SNC-Lavalin’s power division buzzing but questions raised about mining contract

By Ross Marowits, The Canadian Press

MONTREAL – SNC-Lavalin’s power division was abuzz Tuesday after securing a contract with its Swedish partner to build a major gas-fired power plant in New Jersey.

The Montreal-based company said that it will provide engineering, procurement, start-up and commissioning services for a 655-megawatt power plant in Newark, N.J. Its joint venture partner, Skanska, is responsible for construction and site management.

No value for the contract was provided but industry analysts pegged total capital costs at about $655 million, with SNC-Lavalin’s share estimated at more than $200 million.

The announcement came a day after the Newfoundland and Labrador government gave the green light to the $7.7-billion Muskrat Falls hydroelectric project in the Lower Churchill region.

SNC will be the lead engineering firm on Muskrat Falls, which will have a capacity of 824 MW and will have both overhead and undersea transmission lines that will carry power to Nova Scotia and the United States.

The Newark Energy Center is being developed by a joint venture of Hess Newark Plant Holdings, a subsidiary of Hess Corp., and EIF-NEC, a subsidiary of private equity funds managed by Energy Investors Funds.

The plant will use General Electric combustion gas turbines to generate power and sophisticated emissions control technology to make it one of the cleanest of its kind in the United States, SNC-Lavalin said in a news release. The facility is scheduled to begin generating power in 2015.

“We are proud to support a project that will provide clean, efficient and dependable electricity to the northern New Jersey grid, while bringing new jobs and revenue to Newark,” said SNC executive vice-president Patrick Lamarre.
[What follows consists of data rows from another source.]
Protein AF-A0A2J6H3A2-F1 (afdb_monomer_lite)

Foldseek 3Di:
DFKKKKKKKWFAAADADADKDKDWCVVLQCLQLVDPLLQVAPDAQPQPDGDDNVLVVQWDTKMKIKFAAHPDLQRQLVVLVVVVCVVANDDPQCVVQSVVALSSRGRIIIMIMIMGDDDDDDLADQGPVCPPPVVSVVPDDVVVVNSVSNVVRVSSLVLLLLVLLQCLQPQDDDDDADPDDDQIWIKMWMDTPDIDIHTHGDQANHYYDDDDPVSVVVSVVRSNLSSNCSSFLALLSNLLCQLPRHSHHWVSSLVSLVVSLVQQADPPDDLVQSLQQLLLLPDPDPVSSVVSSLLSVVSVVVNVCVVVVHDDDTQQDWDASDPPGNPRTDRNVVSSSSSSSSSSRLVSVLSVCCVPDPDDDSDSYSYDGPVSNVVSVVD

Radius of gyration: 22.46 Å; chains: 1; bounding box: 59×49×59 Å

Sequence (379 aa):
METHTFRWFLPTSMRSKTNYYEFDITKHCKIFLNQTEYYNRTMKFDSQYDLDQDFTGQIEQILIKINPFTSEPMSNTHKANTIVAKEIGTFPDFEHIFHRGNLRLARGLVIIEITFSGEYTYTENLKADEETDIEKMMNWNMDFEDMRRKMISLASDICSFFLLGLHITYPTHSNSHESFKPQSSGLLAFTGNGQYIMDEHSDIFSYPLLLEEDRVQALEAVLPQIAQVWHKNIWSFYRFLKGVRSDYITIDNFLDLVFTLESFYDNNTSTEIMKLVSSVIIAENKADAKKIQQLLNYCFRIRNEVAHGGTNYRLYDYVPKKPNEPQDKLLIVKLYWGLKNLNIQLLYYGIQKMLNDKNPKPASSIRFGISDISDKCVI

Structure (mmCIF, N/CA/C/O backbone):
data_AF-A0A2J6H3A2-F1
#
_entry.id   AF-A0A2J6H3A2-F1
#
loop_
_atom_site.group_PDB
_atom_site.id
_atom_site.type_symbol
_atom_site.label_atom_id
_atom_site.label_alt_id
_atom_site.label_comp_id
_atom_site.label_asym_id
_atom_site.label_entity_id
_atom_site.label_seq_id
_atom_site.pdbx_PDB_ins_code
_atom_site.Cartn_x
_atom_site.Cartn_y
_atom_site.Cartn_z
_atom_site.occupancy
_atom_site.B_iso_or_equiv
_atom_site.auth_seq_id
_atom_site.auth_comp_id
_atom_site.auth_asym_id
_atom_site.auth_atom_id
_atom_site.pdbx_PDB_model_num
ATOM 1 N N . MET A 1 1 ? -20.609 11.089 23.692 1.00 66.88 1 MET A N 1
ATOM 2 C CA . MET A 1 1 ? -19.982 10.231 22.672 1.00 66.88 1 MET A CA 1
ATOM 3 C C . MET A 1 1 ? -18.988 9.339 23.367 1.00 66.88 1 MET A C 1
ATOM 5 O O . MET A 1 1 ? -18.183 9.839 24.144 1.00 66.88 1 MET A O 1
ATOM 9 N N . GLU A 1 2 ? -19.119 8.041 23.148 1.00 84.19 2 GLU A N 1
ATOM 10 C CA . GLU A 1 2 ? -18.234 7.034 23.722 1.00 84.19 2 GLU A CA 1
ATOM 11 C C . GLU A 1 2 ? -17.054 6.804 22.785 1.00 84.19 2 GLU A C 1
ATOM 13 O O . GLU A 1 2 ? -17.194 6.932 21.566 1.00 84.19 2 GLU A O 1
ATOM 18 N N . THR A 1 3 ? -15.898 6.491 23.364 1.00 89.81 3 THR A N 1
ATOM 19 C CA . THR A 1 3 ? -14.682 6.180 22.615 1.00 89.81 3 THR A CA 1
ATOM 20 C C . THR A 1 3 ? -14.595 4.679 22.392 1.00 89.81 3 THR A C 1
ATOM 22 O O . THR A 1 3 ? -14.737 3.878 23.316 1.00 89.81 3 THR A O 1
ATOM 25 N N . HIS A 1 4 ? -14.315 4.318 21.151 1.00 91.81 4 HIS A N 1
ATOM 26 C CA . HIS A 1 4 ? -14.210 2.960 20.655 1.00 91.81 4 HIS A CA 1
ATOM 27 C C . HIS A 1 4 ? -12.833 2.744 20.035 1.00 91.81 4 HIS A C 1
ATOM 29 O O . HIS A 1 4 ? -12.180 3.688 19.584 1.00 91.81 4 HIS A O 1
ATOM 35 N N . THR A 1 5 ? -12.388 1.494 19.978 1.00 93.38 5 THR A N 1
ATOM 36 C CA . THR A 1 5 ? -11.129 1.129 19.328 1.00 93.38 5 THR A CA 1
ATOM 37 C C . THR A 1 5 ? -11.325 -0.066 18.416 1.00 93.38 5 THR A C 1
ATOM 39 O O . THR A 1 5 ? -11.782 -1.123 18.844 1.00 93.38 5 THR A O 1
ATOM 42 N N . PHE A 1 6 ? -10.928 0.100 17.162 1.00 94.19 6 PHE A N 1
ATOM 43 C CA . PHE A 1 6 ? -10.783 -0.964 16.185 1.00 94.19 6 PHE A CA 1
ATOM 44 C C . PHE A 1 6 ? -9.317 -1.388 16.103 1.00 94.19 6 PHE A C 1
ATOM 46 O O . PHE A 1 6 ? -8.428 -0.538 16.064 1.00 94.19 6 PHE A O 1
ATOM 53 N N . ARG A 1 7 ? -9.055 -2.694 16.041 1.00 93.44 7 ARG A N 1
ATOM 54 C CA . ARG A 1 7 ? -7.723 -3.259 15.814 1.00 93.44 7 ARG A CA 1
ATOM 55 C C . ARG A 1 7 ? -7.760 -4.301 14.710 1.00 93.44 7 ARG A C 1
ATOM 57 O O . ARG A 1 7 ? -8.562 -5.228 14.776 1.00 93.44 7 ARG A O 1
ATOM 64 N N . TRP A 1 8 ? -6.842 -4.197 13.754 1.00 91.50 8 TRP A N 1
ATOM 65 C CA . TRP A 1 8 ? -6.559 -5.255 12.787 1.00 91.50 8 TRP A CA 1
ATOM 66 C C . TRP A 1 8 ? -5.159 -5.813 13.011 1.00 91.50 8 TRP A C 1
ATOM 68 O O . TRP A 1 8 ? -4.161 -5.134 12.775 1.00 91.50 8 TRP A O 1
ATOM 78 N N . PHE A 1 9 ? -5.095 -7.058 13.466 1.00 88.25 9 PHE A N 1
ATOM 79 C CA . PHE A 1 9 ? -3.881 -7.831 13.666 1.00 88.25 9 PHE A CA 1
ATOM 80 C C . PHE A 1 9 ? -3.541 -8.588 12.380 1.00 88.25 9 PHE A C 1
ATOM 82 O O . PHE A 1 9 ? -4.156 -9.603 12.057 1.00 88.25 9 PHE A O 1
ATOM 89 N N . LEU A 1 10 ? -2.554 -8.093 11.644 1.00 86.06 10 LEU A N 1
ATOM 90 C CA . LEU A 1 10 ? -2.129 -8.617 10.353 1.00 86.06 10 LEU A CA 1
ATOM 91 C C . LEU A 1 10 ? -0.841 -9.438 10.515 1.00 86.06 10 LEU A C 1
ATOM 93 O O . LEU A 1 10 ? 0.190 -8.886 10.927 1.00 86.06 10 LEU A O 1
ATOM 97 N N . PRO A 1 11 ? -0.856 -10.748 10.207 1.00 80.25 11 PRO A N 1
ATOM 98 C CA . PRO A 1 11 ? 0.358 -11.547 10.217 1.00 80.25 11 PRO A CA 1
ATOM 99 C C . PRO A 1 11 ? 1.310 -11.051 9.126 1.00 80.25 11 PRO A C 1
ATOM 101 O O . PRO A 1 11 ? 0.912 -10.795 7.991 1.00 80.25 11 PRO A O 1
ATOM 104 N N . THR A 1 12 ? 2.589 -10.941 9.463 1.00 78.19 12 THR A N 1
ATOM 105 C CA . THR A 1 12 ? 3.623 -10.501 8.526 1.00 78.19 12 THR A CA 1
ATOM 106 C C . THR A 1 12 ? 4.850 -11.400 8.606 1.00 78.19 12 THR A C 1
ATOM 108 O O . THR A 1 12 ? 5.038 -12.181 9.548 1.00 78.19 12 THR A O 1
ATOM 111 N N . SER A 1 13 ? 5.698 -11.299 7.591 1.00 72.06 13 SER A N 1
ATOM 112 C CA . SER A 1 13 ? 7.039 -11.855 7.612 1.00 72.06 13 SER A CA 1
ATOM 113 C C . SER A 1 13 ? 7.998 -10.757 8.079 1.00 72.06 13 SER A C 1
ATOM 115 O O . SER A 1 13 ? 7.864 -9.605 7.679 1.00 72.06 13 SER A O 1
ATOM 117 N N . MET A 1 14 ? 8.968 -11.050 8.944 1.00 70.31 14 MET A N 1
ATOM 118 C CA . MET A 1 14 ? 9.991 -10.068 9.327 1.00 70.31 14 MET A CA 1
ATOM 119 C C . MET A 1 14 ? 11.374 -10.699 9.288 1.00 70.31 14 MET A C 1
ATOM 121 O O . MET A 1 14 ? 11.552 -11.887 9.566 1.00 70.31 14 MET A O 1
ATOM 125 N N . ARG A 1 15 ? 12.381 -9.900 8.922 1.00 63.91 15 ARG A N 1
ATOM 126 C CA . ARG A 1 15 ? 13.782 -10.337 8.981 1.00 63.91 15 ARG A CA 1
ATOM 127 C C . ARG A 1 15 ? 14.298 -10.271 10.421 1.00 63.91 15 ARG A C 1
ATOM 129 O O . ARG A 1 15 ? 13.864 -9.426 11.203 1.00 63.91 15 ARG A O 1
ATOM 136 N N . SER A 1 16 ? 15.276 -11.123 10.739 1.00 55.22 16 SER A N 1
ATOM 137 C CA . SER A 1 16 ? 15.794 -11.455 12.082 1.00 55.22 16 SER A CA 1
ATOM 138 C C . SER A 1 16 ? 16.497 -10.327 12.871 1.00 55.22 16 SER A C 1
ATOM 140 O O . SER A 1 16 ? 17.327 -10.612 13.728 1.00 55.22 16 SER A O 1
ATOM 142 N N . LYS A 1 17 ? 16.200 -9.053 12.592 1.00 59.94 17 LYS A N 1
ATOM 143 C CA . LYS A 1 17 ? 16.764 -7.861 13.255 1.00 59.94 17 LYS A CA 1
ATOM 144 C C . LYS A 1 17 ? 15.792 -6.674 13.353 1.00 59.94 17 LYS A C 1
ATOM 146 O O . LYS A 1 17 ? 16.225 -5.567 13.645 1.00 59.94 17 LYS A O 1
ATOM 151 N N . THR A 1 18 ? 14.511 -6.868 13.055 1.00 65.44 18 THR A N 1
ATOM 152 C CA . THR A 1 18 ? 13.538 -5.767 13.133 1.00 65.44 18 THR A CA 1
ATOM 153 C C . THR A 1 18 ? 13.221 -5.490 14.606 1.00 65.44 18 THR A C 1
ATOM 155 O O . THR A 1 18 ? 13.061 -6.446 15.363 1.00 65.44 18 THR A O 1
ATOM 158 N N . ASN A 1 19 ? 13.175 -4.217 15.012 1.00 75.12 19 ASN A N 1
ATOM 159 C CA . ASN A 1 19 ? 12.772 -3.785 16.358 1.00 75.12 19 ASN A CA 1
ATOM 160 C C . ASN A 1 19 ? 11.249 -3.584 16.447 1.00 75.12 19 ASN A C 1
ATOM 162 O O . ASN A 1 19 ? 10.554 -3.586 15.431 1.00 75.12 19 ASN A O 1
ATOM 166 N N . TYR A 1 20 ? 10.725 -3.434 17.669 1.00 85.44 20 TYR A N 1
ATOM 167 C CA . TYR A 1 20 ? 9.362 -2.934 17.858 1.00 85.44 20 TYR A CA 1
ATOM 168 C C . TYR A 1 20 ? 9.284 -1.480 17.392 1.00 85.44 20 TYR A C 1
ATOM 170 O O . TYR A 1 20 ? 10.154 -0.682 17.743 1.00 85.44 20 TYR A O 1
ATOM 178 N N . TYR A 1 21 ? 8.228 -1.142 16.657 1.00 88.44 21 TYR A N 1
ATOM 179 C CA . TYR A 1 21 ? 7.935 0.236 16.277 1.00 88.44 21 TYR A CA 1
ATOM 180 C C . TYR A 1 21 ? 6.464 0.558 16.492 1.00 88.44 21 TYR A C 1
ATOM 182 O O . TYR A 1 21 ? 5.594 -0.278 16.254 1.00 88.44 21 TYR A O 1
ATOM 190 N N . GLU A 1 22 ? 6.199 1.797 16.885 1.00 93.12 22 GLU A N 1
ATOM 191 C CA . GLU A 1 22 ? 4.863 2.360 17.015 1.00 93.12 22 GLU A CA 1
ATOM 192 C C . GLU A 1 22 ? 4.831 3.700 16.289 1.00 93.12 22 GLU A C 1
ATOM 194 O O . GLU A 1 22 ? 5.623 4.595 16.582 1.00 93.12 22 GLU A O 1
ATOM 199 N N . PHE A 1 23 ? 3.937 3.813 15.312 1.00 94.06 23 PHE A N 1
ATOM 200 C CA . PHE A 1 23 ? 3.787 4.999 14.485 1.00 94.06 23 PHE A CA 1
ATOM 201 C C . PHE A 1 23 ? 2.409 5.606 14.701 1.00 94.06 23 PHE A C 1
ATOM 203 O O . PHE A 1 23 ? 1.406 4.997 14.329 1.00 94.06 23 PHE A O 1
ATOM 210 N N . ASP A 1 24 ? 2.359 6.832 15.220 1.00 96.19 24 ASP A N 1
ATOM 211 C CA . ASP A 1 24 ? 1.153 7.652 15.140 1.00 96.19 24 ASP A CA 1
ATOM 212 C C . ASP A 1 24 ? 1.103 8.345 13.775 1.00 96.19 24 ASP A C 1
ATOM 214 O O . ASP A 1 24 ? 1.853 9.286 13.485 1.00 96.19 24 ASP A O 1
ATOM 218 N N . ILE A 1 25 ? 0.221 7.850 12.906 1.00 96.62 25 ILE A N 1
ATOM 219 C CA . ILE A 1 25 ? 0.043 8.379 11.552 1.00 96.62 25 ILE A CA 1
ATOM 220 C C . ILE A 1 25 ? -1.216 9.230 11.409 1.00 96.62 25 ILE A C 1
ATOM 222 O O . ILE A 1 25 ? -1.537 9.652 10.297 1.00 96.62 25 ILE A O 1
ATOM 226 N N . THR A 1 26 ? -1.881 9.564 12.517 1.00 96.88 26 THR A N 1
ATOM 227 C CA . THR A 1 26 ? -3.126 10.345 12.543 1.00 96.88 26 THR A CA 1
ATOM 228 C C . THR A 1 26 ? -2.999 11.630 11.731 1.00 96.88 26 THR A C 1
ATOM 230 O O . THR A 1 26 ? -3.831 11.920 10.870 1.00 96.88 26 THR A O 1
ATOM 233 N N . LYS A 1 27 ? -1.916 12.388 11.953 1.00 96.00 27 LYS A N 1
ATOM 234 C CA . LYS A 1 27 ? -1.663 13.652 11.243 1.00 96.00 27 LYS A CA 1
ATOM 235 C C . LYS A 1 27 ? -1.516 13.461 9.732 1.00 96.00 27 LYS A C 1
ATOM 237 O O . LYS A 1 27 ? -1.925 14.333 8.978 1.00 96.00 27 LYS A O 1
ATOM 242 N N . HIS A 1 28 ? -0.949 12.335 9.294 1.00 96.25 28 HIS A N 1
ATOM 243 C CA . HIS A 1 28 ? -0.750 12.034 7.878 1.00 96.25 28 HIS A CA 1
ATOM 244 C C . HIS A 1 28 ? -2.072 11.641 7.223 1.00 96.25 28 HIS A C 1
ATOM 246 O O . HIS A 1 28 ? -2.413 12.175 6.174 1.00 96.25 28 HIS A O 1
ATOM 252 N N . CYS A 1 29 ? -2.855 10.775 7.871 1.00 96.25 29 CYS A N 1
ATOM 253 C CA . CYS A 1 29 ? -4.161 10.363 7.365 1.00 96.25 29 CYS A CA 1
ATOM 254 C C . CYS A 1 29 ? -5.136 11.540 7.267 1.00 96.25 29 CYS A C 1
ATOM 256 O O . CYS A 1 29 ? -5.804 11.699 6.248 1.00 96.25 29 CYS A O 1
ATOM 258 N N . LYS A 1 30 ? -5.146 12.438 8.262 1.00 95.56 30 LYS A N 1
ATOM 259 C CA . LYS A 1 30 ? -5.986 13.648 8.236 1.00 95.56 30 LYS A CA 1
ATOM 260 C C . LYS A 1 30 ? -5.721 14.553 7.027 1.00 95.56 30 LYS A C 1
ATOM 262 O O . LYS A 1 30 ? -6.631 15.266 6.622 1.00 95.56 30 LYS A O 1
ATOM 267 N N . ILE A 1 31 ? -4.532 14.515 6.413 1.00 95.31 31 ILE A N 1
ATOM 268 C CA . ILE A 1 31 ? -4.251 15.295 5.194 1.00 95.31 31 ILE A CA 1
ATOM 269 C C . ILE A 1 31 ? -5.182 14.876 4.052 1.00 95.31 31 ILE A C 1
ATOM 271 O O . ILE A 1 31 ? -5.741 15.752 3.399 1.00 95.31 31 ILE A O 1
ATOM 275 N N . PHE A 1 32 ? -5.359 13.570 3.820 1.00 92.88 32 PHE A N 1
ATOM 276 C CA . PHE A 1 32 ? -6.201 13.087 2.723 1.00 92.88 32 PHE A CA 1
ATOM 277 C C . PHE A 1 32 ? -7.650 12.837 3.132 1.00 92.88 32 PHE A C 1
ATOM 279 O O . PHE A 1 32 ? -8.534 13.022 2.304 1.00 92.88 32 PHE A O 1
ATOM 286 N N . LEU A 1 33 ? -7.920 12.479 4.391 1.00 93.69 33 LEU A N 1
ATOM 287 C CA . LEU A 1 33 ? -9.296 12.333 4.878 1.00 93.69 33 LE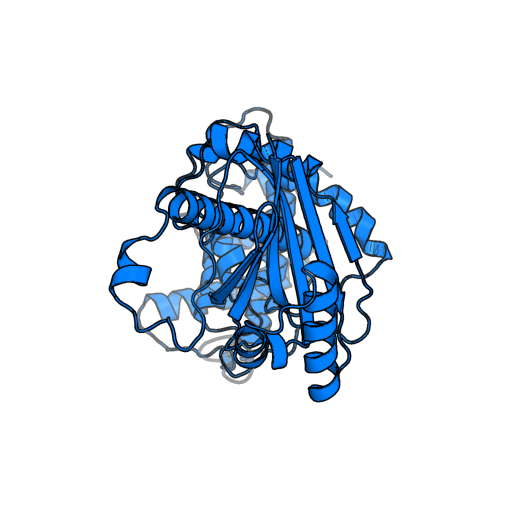U A CA 1
ATOM 288 C C . LEU A 1 33 ? -10.037 13.678 4.842 1.00 93.69 33 LEU A C 1
ATOM 290 O O . LEU A 1 33 ? -11.203 13.729 4.499 1.00 93.69 33 LEU A O 1
ATOM 294 N N . ASN A 1 34 ? -9.363 14.804 5.077 1.00 92.81 34 ASN A N 1
ATOM 295 C CA . ASN A 1 34 ? -10.019 16.116 5.021 1.00 92.81 34 ASN A CA 1
ATOM 296 C C . ASN A 1 34 ? -10.276 16.642 3.592 1.00 92.81 34 ASN A C 1
ATOM 298 O O . ASN A 1 34 ? -10.737 17.773 3.438 1.00 92.81 34 ASN A O 1
ATOM 302 N N . GLN A 1 35 ? -9.949 15.879 2.546 1.00 90.25 35 GLN A N 1
ATOM 303 C CA . GLN A 1 35 ? -10.096 16.305 1.152 1.00 90.25 35 GLN A CA 1
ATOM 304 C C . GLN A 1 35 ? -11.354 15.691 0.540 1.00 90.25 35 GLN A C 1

SNC-Lavalin (TSX:SNC) has installed 70 of the GE F-class gas turbines around the world, including Astoria Energy in New York’s Queen’s borough.

The new contract represents about 10 per cent of the power division’s sales backlog and two per cent of SNC-Lavalin’s overall backlog, said Maxim Sytchev of AltaCorp Capital.

“The company’s power division is going through improved and what we would qualify as a steady momentum phase right now,” he wrote in a report.

“We are also pleased to see that the gradual move towards adding some work south of the border is starting to bear fruit,” Sytchev added, pointing to SNC being a bidder on two public-private partnerships. One is the US$2.6-billion Ohio River Bridges contract while the other is a US$7.4-billion Texas highway.

Frederic Bastien of Raymond James said the power contracts are not only positive but also overshadow any potential loss of business for the SNC mining segment if First Quantum Minerals (TSX:FM) is successful in its $5.1-billion bid to acquire Inmet Mining (TSX:IMN) and its flagship Cobre Panama copper project.

Bastien said the two power contracts could add about $800 billion to the power division’s backlog in the fourth quarter of fiscal 2013, “lending support to our bullish outlook for the division.”

However, the Vancouver-based analyst also referred to First Quantum’s renewed bid for Inmet, noting that First Quantum’s recognized ability to build new mines might prompt it to conduct some of Inmet’s technical and project development in-house should the bid be successful.

“Our view is that SNC’s expertise would still be needed on site, but perhaps not to the same extent as what Inmet had envisioned for the firm,” he said.

SNC-Lavalin is one of the leading engineering and construction groups in the world, with projects in some 100 countries.

Its shares closed down nine cents at $41.06 Tuesday on the Toronto Stock Exchange.